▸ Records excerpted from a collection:
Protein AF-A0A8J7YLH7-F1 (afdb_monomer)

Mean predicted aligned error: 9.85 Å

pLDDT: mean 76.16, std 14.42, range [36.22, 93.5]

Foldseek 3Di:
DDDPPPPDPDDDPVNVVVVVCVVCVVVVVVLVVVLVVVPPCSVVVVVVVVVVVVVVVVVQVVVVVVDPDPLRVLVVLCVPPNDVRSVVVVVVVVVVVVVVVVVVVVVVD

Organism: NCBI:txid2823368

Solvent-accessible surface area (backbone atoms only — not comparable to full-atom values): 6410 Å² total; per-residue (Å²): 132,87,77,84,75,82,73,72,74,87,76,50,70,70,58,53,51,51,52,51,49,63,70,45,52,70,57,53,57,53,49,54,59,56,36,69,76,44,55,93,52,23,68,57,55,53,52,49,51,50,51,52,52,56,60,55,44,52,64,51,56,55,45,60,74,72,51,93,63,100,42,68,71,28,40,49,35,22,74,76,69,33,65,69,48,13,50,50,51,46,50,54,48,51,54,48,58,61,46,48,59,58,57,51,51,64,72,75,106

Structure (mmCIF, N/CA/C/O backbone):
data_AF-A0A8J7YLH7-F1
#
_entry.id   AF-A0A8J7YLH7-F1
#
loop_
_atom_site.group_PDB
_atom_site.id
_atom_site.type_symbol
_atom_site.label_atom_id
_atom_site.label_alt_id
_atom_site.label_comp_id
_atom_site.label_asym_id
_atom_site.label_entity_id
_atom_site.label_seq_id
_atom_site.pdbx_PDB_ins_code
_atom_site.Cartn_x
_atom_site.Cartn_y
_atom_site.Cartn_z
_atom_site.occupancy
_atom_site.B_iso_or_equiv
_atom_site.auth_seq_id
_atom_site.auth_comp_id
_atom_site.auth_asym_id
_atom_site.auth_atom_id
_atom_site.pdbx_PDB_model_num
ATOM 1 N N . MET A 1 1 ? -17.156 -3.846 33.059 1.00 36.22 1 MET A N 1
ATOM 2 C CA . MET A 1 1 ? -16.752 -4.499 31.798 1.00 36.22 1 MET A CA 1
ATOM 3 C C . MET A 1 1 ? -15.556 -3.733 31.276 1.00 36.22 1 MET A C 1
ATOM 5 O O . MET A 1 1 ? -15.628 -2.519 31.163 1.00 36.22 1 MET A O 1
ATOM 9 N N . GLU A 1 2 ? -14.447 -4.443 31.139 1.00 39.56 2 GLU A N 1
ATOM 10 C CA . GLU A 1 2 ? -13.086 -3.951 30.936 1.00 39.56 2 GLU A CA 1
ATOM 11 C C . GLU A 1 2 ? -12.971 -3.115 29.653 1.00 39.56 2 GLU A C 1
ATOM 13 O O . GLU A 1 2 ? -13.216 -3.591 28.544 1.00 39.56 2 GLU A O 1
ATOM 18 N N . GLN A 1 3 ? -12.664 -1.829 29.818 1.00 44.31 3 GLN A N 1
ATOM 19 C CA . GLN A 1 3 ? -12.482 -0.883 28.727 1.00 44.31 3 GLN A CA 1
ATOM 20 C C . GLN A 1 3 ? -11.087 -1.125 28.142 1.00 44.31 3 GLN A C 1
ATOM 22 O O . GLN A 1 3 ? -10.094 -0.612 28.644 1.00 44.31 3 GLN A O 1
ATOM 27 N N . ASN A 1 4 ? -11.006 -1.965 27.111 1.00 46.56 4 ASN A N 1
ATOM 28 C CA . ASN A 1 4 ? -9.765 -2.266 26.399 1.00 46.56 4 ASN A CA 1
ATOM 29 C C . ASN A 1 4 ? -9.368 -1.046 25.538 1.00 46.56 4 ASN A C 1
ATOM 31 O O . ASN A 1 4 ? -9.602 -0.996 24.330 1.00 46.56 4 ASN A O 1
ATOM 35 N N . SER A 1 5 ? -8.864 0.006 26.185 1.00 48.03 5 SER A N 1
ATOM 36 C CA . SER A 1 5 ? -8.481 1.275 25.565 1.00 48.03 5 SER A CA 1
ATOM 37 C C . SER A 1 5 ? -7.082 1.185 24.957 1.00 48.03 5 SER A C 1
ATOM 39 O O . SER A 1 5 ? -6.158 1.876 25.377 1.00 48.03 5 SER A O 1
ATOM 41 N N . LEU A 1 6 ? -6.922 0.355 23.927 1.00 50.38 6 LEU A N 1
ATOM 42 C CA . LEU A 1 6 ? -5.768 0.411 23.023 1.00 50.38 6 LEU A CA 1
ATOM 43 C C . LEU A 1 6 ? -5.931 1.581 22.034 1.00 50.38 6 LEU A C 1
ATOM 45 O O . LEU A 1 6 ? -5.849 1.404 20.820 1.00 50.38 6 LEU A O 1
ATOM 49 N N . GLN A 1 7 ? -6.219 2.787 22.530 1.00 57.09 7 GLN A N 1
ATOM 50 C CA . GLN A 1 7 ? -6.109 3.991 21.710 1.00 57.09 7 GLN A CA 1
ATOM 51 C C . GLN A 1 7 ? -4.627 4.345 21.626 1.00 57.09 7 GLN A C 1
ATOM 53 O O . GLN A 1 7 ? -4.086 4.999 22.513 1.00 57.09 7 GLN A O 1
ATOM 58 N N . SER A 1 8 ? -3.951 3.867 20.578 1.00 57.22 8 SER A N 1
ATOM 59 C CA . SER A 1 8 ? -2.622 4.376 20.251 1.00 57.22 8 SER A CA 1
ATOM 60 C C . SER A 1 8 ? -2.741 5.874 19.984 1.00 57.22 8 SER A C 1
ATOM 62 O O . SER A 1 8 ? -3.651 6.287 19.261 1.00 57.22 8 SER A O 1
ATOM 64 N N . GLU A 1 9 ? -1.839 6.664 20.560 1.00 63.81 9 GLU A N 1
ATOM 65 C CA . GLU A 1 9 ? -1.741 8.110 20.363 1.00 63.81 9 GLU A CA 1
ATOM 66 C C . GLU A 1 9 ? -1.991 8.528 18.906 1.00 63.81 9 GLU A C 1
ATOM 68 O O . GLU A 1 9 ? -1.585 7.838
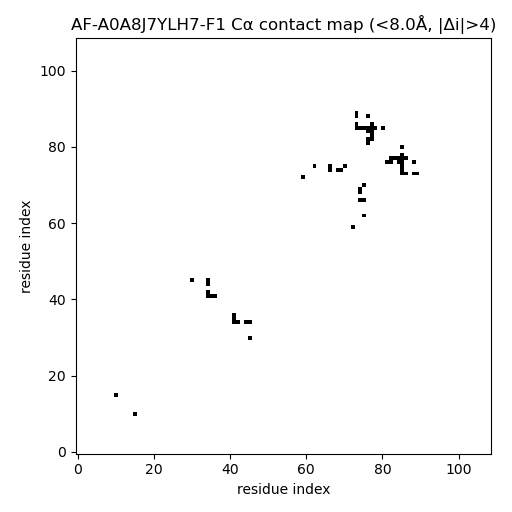 17.965 1.00 63.81 9 GLU A O 1
ATOM 73 N N . SER A 1 10 ? -2.645 9.678 18.707 1.00 66.88 10 SER A N 1
ATOM 74 C CA . SER A 1 10 ? -2.860 10.234 17.372 1.00 66.88 10 SER A CA 1
ATOM 75 C C . SER A 1 10 ? -1.518 10.413 16.658 1.00 66.88 10 SER A C 1
ATOM 77 O O . SER A 1 10 ? -0.690 11.234 17.055 1.00 66.88 10 SER A O 1
ATOM 79 N N . VAL A 1 11 ? -1.297 9.634 15.602 1.00 77.75 11 VAL A N 1
ATOM 80 C CA . VAL A 1 11 ? -0.078 9.696 14.794 1.00 77.75 11 VAL A CA 1
ATOM 81 C C . VAL A 1 11 ? -0.107 10.972 13.948 1.00 77.75 11 VAL A C 1
ATOM 83 O O . VAL A 1 11 ? -1.084 11.238 13.250 1.00 77.75 11 VAL A O 1
ATOM 86 N N . SER A 1 12 ? 0.957 11.778 14.012 1.00 85.38 12 SER A N 1
ATOM 87 C CA . SER A 1 12 ? 1.055 13.013 13.227 1.00 85.38 12 SER A CA 1
ATOM 88 C C . SER A 1 12 ? 1.151 12.724 11.726 1.00 85.38 12 SER A C 1
ATOM 90 O O . SER A 1 12 ? 1.723 11.713 11.315 1.00 85.38 12 SER A O 1
ATOM 92 N N . LEU A 1 13 ? 0.651 13.645 10.891 1.00 84.62 13 LEU A N 1
ATOM 93 C CA . LEU A 1 13 ? 0.691 13.517 9.427 1.00 84.62 13 LEU A CA 1
ATOM 94 C C . LEU A 1 13 ? 2.103 13.207 8.916 1.00 84.62 13 LEU A C 1
ATOM 96 O O . LEU A 1 13 ? 2.280 12.304 8.104 1.00 84.62 13 LEU A O 1
ATOM 100 N N . LEU A 1 14 ? 3.109 13.920 9.431 1.00 87.75 14 LEU A N 1
ATOM 101 C CA . LEU A 1 14 ? 4.505 13.705 9.058 1.00 87.75 14 LEU A CA 1
ATOM 102 C C . LEU A 1 14 ? 4.941 12.266 9.354 1.00 87.75 14 LEU A C 1
ATOM 104 O O . LEU A 1 14 ? 5.560 11.628 8.509 1.00 87.75 14 LEU A O 1
ATOM 108 N N . ARG A 1 15 ? 4.585 11.729 10.525 1.00 85.56 15 ARG A N 1
ATOM 109 C CA . ARG A 1 15 ? 4.938 10.359 10.914 1.00 85.56 15 ARG A CA 1
ATOM 110 C C . ARG A 1 15 ? 4.261 9.334 10.004 1.00 85.56 15 ARG A C 1
ATOM 112 O O . ARG A 1 15 ? 4.920 8.394 9.572 1.00 85.56 15 ARG A O 1
ATOM 119 N N . THR A 1 16 ? 3.002 9.564 9.634 1.00 84.75 16 THR A N 1
ATOM 120 C CA . THR A 1 16 ? 2.273 8.734 8.662 1.00 84.75 16 THR A CA 1
ATOM 121 C C . THR A 1 16 ? 2.924 8.766 7.277 1.00 84.75 16 THR A C 1
ATOM 123 O O . THR A 1 16 ? 3.098 7.717 6.661 1.00 84.75 16 THR A O 1
ATOM 126 N N . VAL A 1 17 ? 3.344 9.943 6.798 1.00 87.19 17 VAL A N 1
ATOM 127 C CA . VAL A 1 17 ? 4.063 10.085 5.519 1.00 87.19 17 VAL A CA 1
ATOM 128 C C . VAL A 1 17 ? 5.391 9.332 5.558 1.00 87.19 17 VAL A C 1
ATOM 130 O O . VAL A 1 17 ? 5.692 8.579 4.636 1.00 87.19 17 VAL A O 1
ATOM 133 N N . MET A 1 18 ? 6.164 9.475 6.637 1.00 88.12 18 MET A N 1
ATOM 134 C CA . MET A 1 18 ? 7.449 8.786 6.785 1.00 88.12 18 MET A CA 1
ATOM 135 C C . MET A 1 18 ? 7.285 7.264 6.831 1.00 88.12 18 MET A C 1
ATOM 137 O O . MET A 1 18 ? 8.066 6.553 6.203 1.00 88.12 18 MET A O 1
ATOM 141 N N . TRP A 1 19 ? 6.252 6.752 7.505 1.00 86.00 19 TRP A N 1
ATOM 142 C CA . TRP A 1 19 ? 5.913 5.325 7.466 1.00 86.00 19 TRP A CA 1
ATOM 143 C C . TRP A 1 19 ? 5.511 4.860 6.066 1.00 86.00 19 TRP A C 1
ATOM 145 O O . TRP A 1 19 ? 5.941 3.790 5.639 1.00 86.00 19 TRP A O 1
ATOM 155 N N . GLY A 1 20 ? 4.750 5.673 5.329 1.00 83.75 20 GLY A N 1
ATOM 156 C CA . GLY A 1 20 ? 4.413 5.400 3.933 1.00 83.75 20 GLY A CA 1
ATOM 157 C C . GLY A 1 20 ? 5.654 5.298 3.044 1.00 83.75 20 GLY A C 1
ATOM 158 O O . GLY A 1 20 ? 5.810 4.320 2.317 1.00 83.75 20 GLY A O 1
ATOM 159 N N . ILE A 1 21 ? 6.578 6.259 3.150 1.00 84.06 21 ILE A N 1
ATOM 160 C CA . ILE A 1 21 ? 7.844 6.250 2.402 1.00 84.06 21 ILE A CA 1
ATOM 161 C C . ILE A 1 21 ? 8.668 5.011 2.767 1.00 84.06 21 ILE A C 1
ATOM 163 O O . ILE A 1 21 ? 9.087 4.272 1.877 1.00 84.06 21 ILE A O 1
ATOM 167 N N . ALA A 1 22 ? 8.854 4.740 4.063 1.00 81.88 22 ALA A N 1
ATOM 168 C CA . ALA A 1 22 ? 9.610 3.583 4.539 1.00 81.88 22 ALA A CA 1
ATOM 169 C C . ALA A 1 22 ? 9.026 2.249 4.041 1.00 81.88 22 ALA A C 1
ATOM 171 O O . ALA A 1 22 ? 9.782 1.339 3.709 1.00 81.88 22 ALA A O 1
ATOM 172 N N . GLY A 1 23 ? 7.697 2.148 3.937 1.00 76.12 23 GLY A N 1
ATOM 173 C CA . GLY A 1 23 ? 7.019 0.970 3.394 1.00 76.12 23 GLY A CA 1
ATOM 174 C C . GLY A 1 23 ? 7.223 0.761 1.888 1.00 76.12 23 GLY A C 1
ATOM 175 O O . GLY A 1 23 ? 7.203 -0.378 1.430 1.00 76.12 23 GLY A O 1
ATOM 176 N N . ILE A 1 24 ? 7.446 1.830 1.114 1.00 75.56 24 ILE A N 1
ATOM 177 C CA . ILE A 1 24 ? 7.582 1.769 -0.354 1.00 75.56 24 ILE A CA 1
ATOM 178 C C . ILE A 1 24 ? 9.043 1.576 -0.792 1.00 75.56 24 ILE A C 1
ATOM 180 O O . ILE A 1 24 ? 9.295 0.948 -1.820 1.00 75.56 24 ILE A O 1
ATOM 184 N N . LEU A 1 25 ? 10.018 2.061 -0.016 1.00 71.56 25 LEU A N 1
ATOM 185 C CA . LEU A 1 25 ? 11.443 2.028 -0.381 1.00 71.56 25 LEU A CA 1
ATOM 186 C C . LEU A 1 25 ? 11.980 0.647 -0.823 1.00 71.56 25 LEU A C 1
ATOM 188 O O . LEU A 1 25 ? 12.673 0.604 -1.843 1.00 71.56 25 LEU A O 1
ATOM 192 N N . PRO A 1 26 ? 11.664 -0.481 -0.152 1.00 69.12 26 PRO A N 1
ATOM 193 C CA . PRO A 1 26 ? 12.144 -1.799 -0.584 1.00 69.12 26 PRO A CA 1
ATOM 194 C C . PRO A 1 26 ? 11.649 -2.195 -1.983 1.00 69.12 26 PRO A C 1
ATOM 196 O O . PRO A 1 26 ? 12.359 -2.856 -2.739 1.00 69.12 26 PRO A O 1
ATOM 199 N N . ILE A 1 27 ? 10.443 -1.757 -2.352 1.00 67.88 27 ILE A N 1
ATOM 200 C CA . ILE A 1 27 ? 9.820 -2.049 -3.649 1.00 67.88 27 ILE A CA 1
ATOM 201 C C . ILE A 1 27 ? 10.528 -1.261 -4.761 1.00 67.88 27 ILE A C 1
ATOM 203 O O . ILE A 1 27 ? 10.753 -1.788 -5.852 1.00 67.88 27 ILE A O 1
ATOM 207 N N . SER A 1 28 ? 10.954 -0.029 -4.472 1.00 64.44 28 SER A N 1
ATOM 208 C CA . SER A 1 28 ? 11.686 0.827 -5.413 1.00 64.44 28 SER A CA 1
ATOM 209 C C . SER A 1 28 ? 13.020 0.218 -5.861 1.00 64.44 28 SER A C 1
ATOM 211 O O . SER A 1 28 ? 13.392 0.350 -7.026 1.00 64.44 28 SER A O 1
ATOM
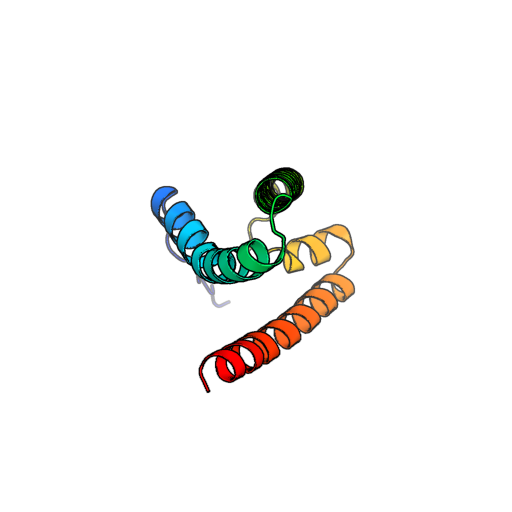 213 N N . VAL A 1 29 ? 13.722 -0.496 -4.973 1.00 66.44 29 VAL A N 1
ATOM 214 C CA . VAL A 1 29 ? 14.984 -1.185 -5.306 1.00 66.44 29 VAL A CA 1
ATOM 215 C C . VAL A 1 29 ? 14.742 -2.332 -6.297 1.00 66.44 29 VAL A C 1
ATOM 217 O O . VAL A 1 29 ? 15.489 -2.477 -7.264 1.00 66.44 29 VAL A O 1
ATOM 220 N N . MET A 1 30 ? 13.660 -3.101 -6.124 1.00 65.81 30 MET A N 1
ATOM 221 C CA . MET A 1 30 ? 13.283 -4.161 -7.071 1.00 65.81 30 MET A CA 1
ATOM 222 C C . MET A 1 30 ? 12.856 -3.605 -8.435 1.00 65.81 30 MET A C 1
ATOM 224 O O . MET A 1 30 ? 13.232 -4.153 -9.472 1.00 65.81 30 MET A O 1
ATOM 228 N N . LEU A 1 31 ? 12.106 -2.497 -8.444 1.00 65.44 31 LEU A N 1
ATOM 229 C CA . LEU A 1 31 ? 11.747 -1.775 -9.669 1.00 65.44 31 LEU A CA 1
ATOM 230 C C . LEU A 1 31 ? 12.991 -1.316 -10.431 1.00 65.44 31 LEU A C 1
ATOM 232 O O . LEU A 1 31 ? 13.035 -1.478 -11.645 1.00 65.44 31 LEU A O 1
ATOM 236 N N . GLY A 1 32 ? 14.022 -0.832 -9.731 1.00 65.56 32 GLY A N 1
ATOM 237 C CA . GLY A 1 32 ? 15.319 -0.500 -10.323 1.00 65.56 32 GLY A CA 1
ATOM 238 C C . GLY A 1 32 ? 15.939 -1.671 -11.098 1.00 65.56 32 GLY A C 1
ATOM 239 O O . GLY A 1 32 ? 16.338 -1.499 -12.249 1.00 65.56 32 GLY A O 1
ATOM 240 N N . GLY A 1 33 ? 15.934 -2.878 -10.523 1.00 65.81 33 GLY A N 1
ATOM 241 C CA . GLY A 1 33 ? 16.443 -4.090 -11.182 1.00 65.81 33 GLY A CA 1
ATOM 242 C C . GLY A 1 33 ? 15.634 -4.523 -12.413 1.00 65.81 33 GLY A C 1
ATOM 243 O O . GLY A 1 33 ? 16.210 -4.862 -13.443 1.00 65.81 33 GLY A O 1
ATOM 244 N N . LEU A 1 34 ? 14.301 -4.448 -12.348 1.00 64.06 34 LEU A N 1
ATOM 245 C CA . LEU A 1 34 ? 13.412 -4.737 -13.487 1.00 64.06 34 LEU A CA 1
ATOM 246 C C . LEU A 1 34 ? 13.515 -3.674 -14.590 1.00 64.06 34 LEU A C 1
ATOM 248 O O . LEU A 1 34 ? 13.374 -3.966 -15.774 1.00 64.06 34 LEU A O 1
ATOM 252 N N . SER A 1 35 ? 13.792 -2.430 -14.210 1.00 64.94 35 SER A N 1
ATOM 253 C CA . SER A 1 35 ? 13.989 -1.328 -15.148 1.00 64.94 35 SER A CA 1
ATOM 254 C C . SER A 1 35 ? 15.265 -1.522 -15.987 1.00 64.94 35 SER A C 1
ATOM 256 O O . SER A 1 35 ? 15.299 -1.132 -17.154 1.00 64.94 35 SER A O 1
ATOM 258 N N . ALA A 1 36 ? 16.291 -2.180 -15.431 1.00 67.19 36 ALA A N 1
ATOM 259 C CA . ALA A 1 36 ? 17.547 -2.464 -16.123 1.00 67.19 36 ALA A CA 1
ATOM 260 C C . ALA A 1 36 ? 17.391 -3.510 -17.241 1.00 67.19 36 ALA A C 1
ATOM 262 O O . ALA A 1 36 ? 18.133 -3.478 -18.221 1.00 67.19 36 ALA A O 1
ATOM 263 N N . THR A 1 37 ? 16.404 -4.405 -17.137 1.00 69.81 37 THR A N 1
ATOM 264 C CA . THR A 1 37 ? 16.123 -5.428 -18.159 1.00 69.81 37 THR A CA 1
ATOM 265 C C . THR A 1 37 ? 15.137 -4.956 -19.233 1.00 69.81 37 THR A C 1
ATOM 267 O O . THR A 1 37 ? 15.025 -5.592 -20.278 1.00 69.81 37 THR A O 1
ATOM 270 N N . ALA A 1 38 ? 14.454 -3.824 -19.019 1.00 66.69 38 ALA A N 1
ATOM 271 C CA . ALA A 1 38 ? 13.426 -3.289 -19.918 1.00 66.69 38 ALA A CA 1
ATOM 272 C C . ALA A 1 38 ? 13.962 -2.364 -21.037 1.00 66.69 38 ALA A C 1
ATOM 274 O O . ALA A 1 38 ? 13.192 -1.918 -21.893 1.00 66.69 38 ALA A O 1
ATOM 275 N N . GLY A 1 39 ? 15.266 -2.061 -21.055 1.00 73.06 39 GLY A N 1
ATOM 276 C CA . GLY A 1 39 ? 15.895 -1.233 -22.094 1.00 73.06 39 GLY A CA 1
ATOM 277 C C . GLY A 1 39 ? 15.243 0.151 -22.238 1.00 73.06 39 GLY A C 1
ATOM 278 O O . GLY A 1 39 ? 14.848 0.770 -21.253 1.00 73.06 39 GLY A O 1
ATOM 279 N N . TYR A 1 40 ? 15.081 0.645 -23.470 1.00 76.62 40 TYR A N 1
ATOM 280 C CA . TYR A 1 40 ? 14.491 1.968 -23.746 1.00 76.62 40 TYR A CA 1
ATOM 281 C C . TYR A 1 40 ? 13.038 2.143 -23.266 1.00 76.62 40 TYR A C 1
ATOM 283 O O . TYR A 1 40 ? 12.584 3.274 -23.106 1.00 76.62 40 TYR A O 1
ATOM 291 N N . ALA A 1 41 ? 12.303 1.053 -23.019 1.00 77.94 41 ALA A N 1
ATOM 292 C CA . ALA A 1 41 ? 10.925 1.114 -22.526 1.00 77.94 41 ALA A CA 1
ATOM 293 C C . ALA A 1 41 ? 10.839 1.376 -21.009 1.00 77.94 41 ALA A C 1
ATOM 295 O O . ALA A 1 41 ? 9.777 1.729 -20.495 1.00 77.94 41 ALA A O 1
ATOM 296 N N . SER A 1 42 ? 11.957 1.231 -20.298 1.00 76.94 42 SER A N 1
ATOM 
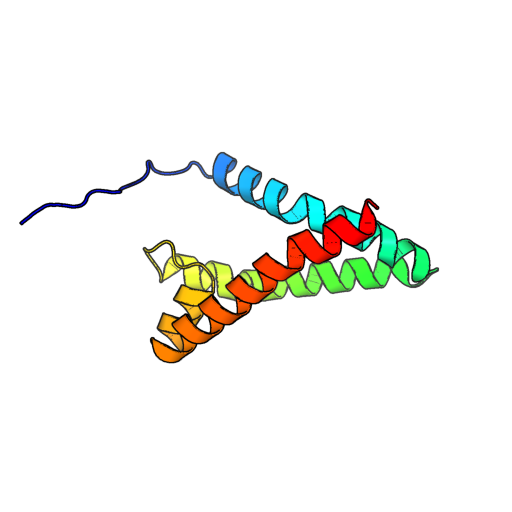297 C CA . SER A 1 42 ? 12.063 1.319 -18.842 1.00 76.94 42 SER A CA 1
ATOM 298 C C . SER A 1 42 ? 11.405 2.566 -18.212 1.00 76.94 42 SER A C 1
ATOM 300 O O . SER A 1 42 ? 10.582 2.399 -17.305 1.00 76.94 42 SER A O 1
ATOM 302 N N . PRO A 1 43 ? 11.620 3.803 -18.712 1.00 77.88 43 PRO A N 1
ATOM 303 C CA . PRO A 1 43 ? 10.970 4.988 -18.144 1.00 77.88 43 PRO A CA 1
ATOM 304 C C . PRO A 1 43 ? 9.441 4.953 -18.261 1.00 77.88 43 PRO A C 1
ATOM 306 O O . PRO A 1 43 ? 8.737 5.388 -17.351 1.00 77.88 43 PRO A O 1
ATOM 309 N N . PHE A 1 44 ? 8.909 4.397 -19.352 1.00 82.56 44 PHE A N 1
ATOM 310 C CA . PHE A 1 44 ? 7.465 4.304 -19.571 1.00 82.56 44 PHE A CA 1
ATOM 311 C C . PHE A 1 44 ? 6.805 3.299 -18.626 1.00 82.56 44 PHE A C 1
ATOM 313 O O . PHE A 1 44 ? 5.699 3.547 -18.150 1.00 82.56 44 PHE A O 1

▸ Task to carry out: In the entries above, find the line containing "ATOM 171 O O" and the line containing "ATOM 217 O O", then copy both and every line between them exactly, without any picture.

▸ Task solution:
ATOM 171 O O . ALA A 1 22 ? 9.782 1.339 3.709 1.00 81.88 22 ALA A O 1
ATOM 172 N N . GLY A 1 23 ? 7.697 2.148 3.937 1.00 76.12 23 GLY A N 1
ATOM 173 C CA . GLY A 1 23 ? 7.019 0.970 3.394 1.00 76.12 23 GLY A CA 1
ATOM 174 C C . GLY A 1 23 ? 7.223 0.761 1.888 1.00 76.12 23 GLY A C 1
ATOM 175 O O . GLY A 1 23 ? 7.203 -0.378 1.430 1.00 76.12 23 GLY A O 1
ATOM 176 N N . ILE A 1 24 ? 7.446 1.830 1.114 1.00 75.56 24 ILE A N 1
ATOM 177 C CA . ILE A 1 24 ? 7.582 1.769 -0.354 1.00 75.56 24 ILE A CA 1
ATOM 178 C C . ILE A 1 24 ? 9.043 1.576 -0.792 1.00 75.56 24 ILE A C 1
ATOM 180 O O . ILE A 1 24 ? 9.295 0.948 -1.820 1.00 75.56 24 ILE A O 1
ATOM 184 N N . LEU A 1 25 ? 10.018 2.061 -0.016 1.00 71.56 25 LEU A N 1
ATOM 185 C CA . LEU A 1 25 ? 11.443 2.028 -0.381 1.00 71.56 25 LEU A CA 1
ATOM 186 C C . LEU A 1 25 ? 11.980 0.647 -0.823 1.00 71.56 25 LEU A C 1
ATOM 188 O O . LEU A 1 25 ? 12.673 0.604 -1.843 1.00 71.56 25 LEU A O 1
ATOM 192 N N . PRO A 1 26 ? 11.664 -0.481 -0.152 1.00 69.12 26 PRO A N 1
ATOM 193 C CA . PRO A 1 26 ? 12.144 -1.799 -0.584 1.00 69.12 26 PRO A CA 1
ATOM 194 C C . PRO A 1 26 ? 11.649 -2.195 -1.983 1.00 69.12 26 PRO A C 1
ATOM 196 O O . PRO A 1 26 ? 12.359 -2.856 -2.739 1.00 69.12 26 PRO A O 1
ATOM 199 N N . ILE A 1 27 ? 10.443 -1.757 -2.352 1.00 67.88 27 ILE A N 1
ATOM 200 C CA . ILE A 1 27 ? 9.820 -2.049 -3.649 1.00 67.88 27 ILE A CA 1
ATOM 201 C C . ILE A 1 27 ? 10.528 -1.261 -4.761 1.00 67.88 27 ILE A C 1
ATOM 203 O O . ILE A 1 27 ? 10.753 -1.788 -5.852 1.00 67.88 27 ILE A O 1
ATOM 207 N N . SER A 1 28 ? 10.954 -0.029 -4.472 1.00 64.44 28 SER A N 1
ATOM 208 C CA . SER A 1 28 ? 11.686 0.827 -5.413 1.00 64.44 28 SER A CA 1
ATOM 209 C C . SER A 1 28 ? 13.020 0.218 -5.861 1.00 64.44 28 SER A C 1
ATOM 211 O O . SER A 1 28 ? 13.392 0.350 -7.026 1.00 64.44 28 SER A O 1
ATOM
 213 N N . VAL A 1 29 ? 13.722 -0.496 -4.973 1.00 66.44 29 VAL A N 1
ATOM 214 C CA . VAL A 1 29 ? 14.984 -1.185 -5.306 1.00 66.44 29 VAL A CA 1
ATOM 215 C C . VAL A 1 29 ? 14.742 -2.332 -6.297 1.00 66.44 29 VAL A C 1
ATOM 217 O O . VAL A 1 29 ? 15.489 -2.477 -7.264 1.00 66.44 29 VAL A O 1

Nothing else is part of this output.